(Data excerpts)
▶
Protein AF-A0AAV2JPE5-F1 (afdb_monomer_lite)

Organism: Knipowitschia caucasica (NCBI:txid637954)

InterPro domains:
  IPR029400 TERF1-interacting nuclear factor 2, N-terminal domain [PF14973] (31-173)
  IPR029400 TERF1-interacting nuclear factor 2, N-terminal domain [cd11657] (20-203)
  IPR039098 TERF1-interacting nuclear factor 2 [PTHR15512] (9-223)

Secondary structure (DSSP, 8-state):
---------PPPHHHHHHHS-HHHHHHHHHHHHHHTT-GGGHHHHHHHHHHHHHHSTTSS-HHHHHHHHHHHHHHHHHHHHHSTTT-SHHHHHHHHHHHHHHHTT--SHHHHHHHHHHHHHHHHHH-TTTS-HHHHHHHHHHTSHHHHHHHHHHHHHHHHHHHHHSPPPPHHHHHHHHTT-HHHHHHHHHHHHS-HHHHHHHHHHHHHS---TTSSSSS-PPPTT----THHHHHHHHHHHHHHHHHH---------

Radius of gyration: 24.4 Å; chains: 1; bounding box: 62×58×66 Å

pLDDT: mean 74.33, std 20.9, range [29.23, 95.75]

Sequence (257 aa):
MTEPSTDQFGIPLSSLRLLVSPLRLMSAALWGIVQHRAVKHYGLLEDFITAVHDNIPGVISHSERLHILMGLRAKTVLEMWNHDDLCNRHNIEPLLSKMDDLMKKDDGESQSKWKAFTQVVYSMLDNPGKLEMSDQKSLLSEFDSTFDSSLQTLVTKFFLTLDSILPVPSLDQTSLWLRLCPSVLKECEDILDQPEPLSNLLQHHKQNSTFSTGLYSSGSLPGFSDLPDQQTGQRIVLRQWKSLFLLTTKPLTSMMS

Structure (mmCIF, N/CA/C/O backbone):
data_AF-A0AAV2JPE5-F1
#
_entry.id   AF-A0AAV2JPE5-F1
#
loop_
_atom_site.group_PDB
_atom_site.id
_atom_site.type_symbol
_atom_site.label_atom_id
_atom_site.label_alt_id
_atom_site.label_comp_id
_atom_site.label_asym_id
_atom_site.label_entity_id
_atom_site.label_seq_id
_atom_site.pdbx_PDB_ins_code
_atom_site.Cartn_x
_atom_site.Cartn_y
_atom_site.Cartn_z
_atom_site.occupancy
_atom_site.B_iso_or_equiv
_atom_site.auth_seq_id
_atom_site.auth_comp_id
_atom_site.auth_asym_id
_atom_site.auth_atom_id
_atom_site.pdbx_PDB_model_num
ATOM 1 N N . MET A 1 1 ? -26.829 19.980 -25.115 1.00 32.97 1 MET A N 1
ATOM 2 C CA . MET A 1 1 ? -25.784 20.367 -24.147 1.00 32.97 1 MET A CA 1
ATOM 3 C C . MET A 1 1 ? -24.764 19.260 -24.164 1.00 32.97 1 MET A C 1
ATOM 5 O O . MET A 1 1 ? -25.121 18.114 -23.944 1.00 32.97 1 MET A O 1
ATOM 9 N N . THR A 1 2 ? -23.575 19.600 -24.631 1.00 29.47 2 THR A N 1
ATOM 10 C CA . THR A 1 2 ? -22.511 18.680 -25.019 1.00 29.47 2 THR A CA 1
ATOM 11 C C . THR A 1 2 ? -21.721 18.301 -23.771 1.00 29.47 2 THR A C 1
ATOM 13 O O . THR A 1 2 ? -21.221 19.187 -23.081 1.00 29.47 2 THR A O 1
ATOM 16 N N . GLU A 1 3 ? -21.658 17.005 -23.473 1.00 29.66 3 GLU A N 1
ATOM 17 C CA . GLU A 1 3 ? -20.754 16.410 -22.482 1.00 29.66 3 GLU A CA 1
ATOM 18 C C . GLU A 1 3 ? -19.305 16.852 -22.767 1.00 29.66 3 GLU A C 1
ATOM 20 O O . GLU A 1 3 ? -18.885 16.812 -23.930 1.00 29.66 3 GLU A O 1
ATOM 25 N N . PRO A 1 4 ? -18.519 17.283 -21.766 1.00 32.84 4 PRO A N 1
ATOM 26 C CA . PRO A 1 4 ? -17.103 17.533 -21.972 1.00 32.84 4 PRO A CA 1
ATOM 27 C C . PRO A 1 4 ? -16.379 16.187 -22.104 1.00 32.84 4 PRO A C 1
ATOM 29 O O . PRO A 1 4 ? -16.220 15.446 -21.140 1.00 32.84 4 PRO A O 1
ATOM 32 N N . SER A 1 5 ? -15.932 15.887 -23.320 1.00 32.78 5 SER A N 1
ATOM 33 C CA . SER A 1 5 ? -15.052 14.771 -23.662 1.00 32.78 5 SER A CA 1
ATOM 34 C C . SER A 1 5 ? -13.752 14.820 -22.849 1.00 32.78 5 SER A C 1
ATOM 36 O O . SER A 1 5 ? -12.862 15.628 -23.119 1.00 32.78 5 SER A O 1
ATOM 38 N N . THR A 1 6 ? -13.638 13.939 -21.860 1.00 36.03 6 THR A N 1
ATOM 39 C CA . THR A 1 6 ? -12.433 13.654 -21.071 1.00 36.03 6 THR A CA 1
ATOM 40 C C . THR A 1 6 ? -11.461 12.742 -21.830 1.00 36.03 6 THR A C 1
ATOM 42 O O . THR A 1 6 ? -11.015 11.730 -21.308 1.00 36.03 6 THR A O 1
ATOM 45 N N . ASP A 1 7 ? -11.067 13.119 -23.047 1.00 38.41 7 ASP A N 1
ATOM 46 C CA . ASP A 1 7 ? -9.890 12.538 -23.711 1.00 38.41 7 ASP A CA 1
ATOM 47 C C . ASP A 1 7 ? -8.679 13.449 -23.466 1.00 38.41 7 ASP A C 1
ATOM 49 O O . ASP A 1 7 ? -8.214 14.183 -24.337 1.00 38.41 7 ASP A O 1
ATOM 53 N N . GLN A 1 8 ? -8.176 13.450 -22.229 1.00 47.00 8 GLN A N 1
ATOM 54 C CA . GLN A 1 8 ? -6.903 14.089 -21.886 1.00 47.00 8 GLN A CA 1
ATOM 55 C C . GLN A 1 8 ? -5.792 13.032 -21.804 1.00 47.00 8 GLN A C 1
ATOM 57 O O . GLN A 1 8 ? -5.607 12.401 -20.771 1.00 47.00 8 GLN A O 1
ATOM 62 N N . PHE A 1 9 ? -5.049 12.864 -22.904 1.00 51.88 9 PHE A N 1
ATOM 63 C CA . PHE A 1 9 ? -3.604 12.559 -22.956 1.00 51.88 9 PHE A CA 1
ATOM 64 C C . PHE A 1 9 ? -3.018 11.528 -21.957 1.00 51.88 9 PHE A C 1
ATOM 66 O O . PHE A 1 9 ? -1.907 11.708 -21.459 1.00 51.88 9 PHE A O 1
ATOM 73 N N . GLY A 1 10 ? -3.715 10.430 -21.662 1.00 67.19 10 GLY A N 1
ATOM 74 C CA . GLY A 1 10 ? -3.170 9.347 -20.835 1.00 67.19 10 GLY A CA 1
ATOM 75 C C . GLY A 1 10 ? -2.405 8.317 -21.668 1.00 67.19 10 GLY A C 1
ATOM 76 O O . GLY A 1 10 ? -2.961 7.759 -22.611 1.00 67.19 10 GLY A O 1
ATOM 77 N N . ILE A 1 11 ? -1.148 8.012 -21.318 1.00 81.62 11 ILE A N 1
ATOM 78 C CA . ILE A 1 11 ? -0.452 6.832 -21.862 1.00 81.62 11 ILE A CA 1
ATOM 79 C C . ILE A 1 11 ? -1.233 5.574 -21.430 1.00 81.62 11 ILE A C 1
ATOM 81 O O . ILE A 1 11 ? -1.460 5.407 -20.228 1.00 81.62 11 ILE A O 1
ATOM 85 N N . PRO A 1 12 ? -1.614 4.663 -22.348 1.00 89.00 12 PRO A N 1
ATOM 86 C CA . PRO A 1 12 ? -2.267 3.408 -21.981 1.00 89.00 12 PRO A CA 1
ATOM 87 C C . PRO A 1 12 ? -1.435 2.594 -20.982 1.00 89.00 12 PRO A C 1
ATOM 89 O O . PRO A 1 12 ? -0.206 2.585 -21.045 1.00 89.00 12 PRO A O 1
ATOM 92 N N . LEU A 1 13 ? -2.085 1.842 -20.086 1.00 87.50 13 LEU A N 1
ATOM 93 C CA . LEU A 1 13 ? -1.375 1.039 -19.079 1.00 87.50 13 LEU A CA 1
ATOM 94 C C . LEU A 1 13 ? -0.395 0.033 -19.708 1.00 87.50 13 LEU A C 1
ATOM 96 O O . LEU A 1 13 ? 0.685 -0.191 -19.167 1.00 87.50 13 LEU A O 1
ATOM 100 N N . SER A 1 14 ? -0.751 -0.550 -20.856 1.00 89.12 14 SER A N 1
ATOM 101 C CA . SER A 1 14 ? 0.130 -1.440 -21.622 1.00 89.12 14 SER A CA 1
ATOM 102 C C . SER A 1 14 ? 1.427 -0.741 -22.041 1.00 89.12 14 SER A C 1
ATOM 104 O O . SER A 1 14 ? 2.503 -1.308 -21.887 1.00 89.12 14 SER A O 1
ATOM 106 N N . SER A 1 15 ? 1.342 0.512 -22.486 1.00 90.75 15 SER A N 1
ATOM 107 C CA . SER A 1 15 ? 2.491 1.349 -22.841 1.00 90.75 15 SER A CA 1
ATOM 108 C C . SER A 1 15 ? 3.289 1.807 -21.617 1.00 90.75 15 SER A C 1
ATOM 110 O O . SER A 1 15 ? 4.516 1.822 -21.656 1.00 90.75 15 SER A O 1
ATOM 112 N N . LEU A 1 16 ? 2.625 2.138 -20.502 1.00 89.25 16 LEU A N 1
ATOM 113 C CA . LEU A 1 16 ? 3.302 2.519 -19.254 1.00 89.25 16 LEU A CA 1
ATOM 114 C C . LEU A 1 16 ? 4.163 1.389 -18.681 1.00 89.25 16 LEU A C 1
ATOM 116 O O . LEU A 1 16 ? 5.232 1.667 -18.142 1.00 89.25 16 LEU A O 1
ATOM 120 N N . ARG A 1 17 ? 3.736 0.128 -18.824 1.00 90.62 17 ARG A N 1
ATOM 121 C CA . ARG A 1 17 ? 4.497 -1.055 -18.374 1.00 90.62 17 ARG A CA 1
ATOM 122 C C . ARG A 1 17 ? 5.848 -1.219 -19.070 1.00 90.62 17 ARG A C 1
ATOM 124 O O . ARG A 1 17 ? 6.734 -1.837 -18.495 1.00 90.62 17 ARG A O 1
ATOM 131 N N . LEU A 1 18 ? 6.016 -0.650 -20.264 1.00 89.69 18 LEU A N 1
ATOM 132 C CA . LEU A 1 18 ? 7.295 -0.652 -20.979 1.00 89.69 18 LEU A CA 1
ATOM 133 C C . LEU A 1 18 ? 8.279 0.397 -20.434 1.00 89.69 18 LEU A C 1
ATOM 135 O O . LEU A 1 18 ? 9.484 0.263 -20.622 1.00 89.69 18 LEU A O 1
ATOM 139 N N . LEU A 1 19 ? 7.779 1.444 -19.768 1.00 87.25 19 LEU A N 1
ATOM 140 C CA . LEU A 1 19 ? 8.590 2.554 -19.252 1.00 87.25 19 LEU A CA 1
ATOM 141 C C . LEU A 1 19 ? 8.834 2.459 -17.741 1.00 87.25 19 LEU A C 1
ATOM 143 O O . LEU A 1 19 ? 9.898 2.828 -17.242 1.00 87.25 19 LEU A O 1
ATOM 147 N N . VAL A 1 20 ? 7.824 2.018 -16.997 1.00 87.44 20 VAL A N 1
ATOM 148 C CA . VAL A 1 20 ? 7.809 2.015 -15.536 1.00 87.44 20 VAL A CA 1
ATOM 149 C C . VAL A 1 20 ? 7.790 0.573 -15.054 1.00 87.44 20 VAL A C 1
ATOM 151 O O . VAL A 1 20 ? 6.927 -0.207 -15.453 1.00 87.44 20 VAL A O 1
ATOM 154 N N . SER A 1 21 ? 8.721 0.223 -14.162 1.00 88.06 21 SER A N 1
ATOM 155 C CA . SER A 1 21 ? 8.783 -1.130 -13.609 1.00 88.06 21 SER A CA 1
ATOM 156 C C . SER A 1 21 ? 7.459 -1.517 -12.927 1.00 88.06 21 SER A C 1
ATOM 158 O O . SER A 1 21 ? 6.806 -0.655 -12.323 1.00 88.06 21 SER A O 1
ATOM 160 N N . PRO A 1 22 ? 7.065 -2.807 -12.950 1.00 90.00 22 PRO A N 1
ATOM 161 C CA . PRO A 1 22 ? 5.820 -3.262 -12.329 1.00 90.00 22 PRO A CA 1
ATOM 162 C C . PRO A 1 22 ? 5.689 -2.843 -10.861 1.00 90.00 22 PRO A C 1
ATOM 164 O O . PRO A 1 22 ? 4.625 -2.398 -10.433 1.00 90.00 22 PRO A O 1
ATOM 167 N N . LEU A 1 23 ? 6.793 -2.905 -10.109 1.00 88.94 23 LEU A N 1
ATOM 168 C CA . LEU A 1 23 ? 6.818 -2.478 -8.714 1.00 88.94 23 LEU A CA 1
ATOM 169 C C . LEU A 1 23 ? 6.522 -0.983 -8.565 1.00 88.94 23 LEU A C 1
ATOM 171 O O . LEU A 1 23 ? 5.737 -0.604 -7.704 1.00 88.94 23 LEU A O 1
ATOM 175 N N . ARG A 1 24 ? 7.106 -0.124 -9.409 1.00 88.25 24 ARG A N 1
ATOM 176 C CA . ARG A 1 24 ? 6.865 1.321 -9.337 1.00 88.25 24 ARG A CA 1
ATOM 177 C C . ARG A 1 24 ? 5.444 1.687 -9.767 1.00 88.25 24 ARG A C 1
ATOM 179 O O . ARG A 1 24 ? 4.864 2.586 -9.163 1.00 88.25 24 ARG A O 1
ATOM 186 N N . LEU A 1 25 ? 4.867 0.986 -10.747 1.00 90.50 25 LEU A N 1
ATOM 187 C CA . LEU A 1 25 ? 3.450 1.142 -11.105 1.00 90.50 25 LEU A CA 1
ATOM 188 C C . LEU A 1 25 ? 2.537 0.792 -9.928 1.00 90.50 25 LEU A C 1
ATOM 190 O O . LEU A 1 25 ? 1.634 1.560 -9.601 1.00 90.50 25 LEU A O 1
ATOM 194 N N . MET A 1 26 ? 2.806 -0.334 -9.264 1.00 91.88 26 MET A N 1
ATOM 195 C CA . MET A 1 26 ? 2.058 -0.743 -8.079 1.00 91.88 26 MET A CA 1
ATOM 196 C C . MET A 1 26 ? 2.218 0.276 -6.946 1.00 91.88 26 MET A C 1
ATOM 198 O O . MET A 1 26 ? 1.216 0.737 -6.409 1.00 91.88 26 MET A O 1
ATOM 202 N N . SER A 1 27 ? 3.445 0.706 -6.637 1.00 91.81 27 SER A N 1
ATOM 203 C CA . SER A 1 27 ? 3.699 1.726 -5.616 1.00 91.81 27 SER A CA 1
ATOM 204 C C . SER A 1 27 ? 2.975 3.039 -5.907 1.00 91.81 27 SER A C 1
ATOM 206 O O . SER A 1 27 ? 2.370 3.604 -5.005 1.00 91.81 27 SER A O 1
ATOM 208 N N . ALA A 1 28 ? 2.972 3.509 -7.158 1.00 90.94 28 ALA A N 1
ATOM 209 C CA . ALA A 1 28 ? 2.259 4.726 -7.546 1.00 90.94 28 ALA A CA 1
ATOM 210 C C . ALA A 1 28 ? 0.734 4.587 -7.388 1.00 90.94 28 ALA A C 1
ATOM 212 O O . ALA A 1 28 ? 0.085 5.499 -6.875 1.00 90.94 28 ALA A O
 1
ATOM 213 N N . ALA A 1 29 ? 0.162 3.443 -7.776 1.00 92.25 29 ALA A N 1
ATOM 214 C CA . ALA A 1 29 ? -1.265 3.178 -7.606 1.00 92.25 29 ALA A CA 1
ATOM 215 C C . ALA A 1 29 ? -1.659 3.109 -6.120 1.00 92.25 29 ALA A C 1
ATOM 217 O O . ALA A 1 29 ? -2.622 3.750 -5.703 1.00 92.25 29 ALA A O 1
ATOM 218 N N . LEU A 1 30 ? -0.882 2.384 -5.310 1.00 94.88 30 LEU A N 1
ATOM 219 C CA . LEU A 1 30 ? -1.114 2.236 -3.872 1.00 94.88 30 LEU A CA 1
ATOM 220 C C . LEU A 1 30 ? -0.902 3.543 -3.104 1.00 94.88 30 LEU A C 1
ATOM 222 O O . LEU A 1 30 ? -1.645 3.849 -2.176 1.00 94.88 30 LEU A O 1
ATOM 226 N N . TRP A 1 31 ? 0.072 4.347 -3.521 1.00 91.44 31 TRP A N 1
◀
The output should be exactly the lines above from the line containing "ATOM 124 O O" to the line containing "ATOM 139 N N", inclusive, with no other lines.

ATOM 124 O O . ARG A 1 17 ? 6.734 -1.837 -18.495 1.00 90.62 17 ARG A O 1
ATOM 131 N N . LEU A 1 18 ? 6.016 -0.650 -20.264 1.00 89.69 18 LEU A N 1
ATOM 132 C CA . LEU A 1 18 ? 7.295 -0.652 -20.979 1.00 89.69 18 LEU A CA 1
ATOM 133 C C . LEU A 1 18 ? 8.279 0.397 -20.434 1.00 89.69 18 LEU A C 1
ATOM 135 O O . LEU A 1 18 ? 9.484 0.263 -20.622 1.00 89.69 18 LEU A O 1
ATOM 139 N N . LEU A 1 19 ? 7.779 1.444 -19.768 1.00 87.25 19 LEU A N 1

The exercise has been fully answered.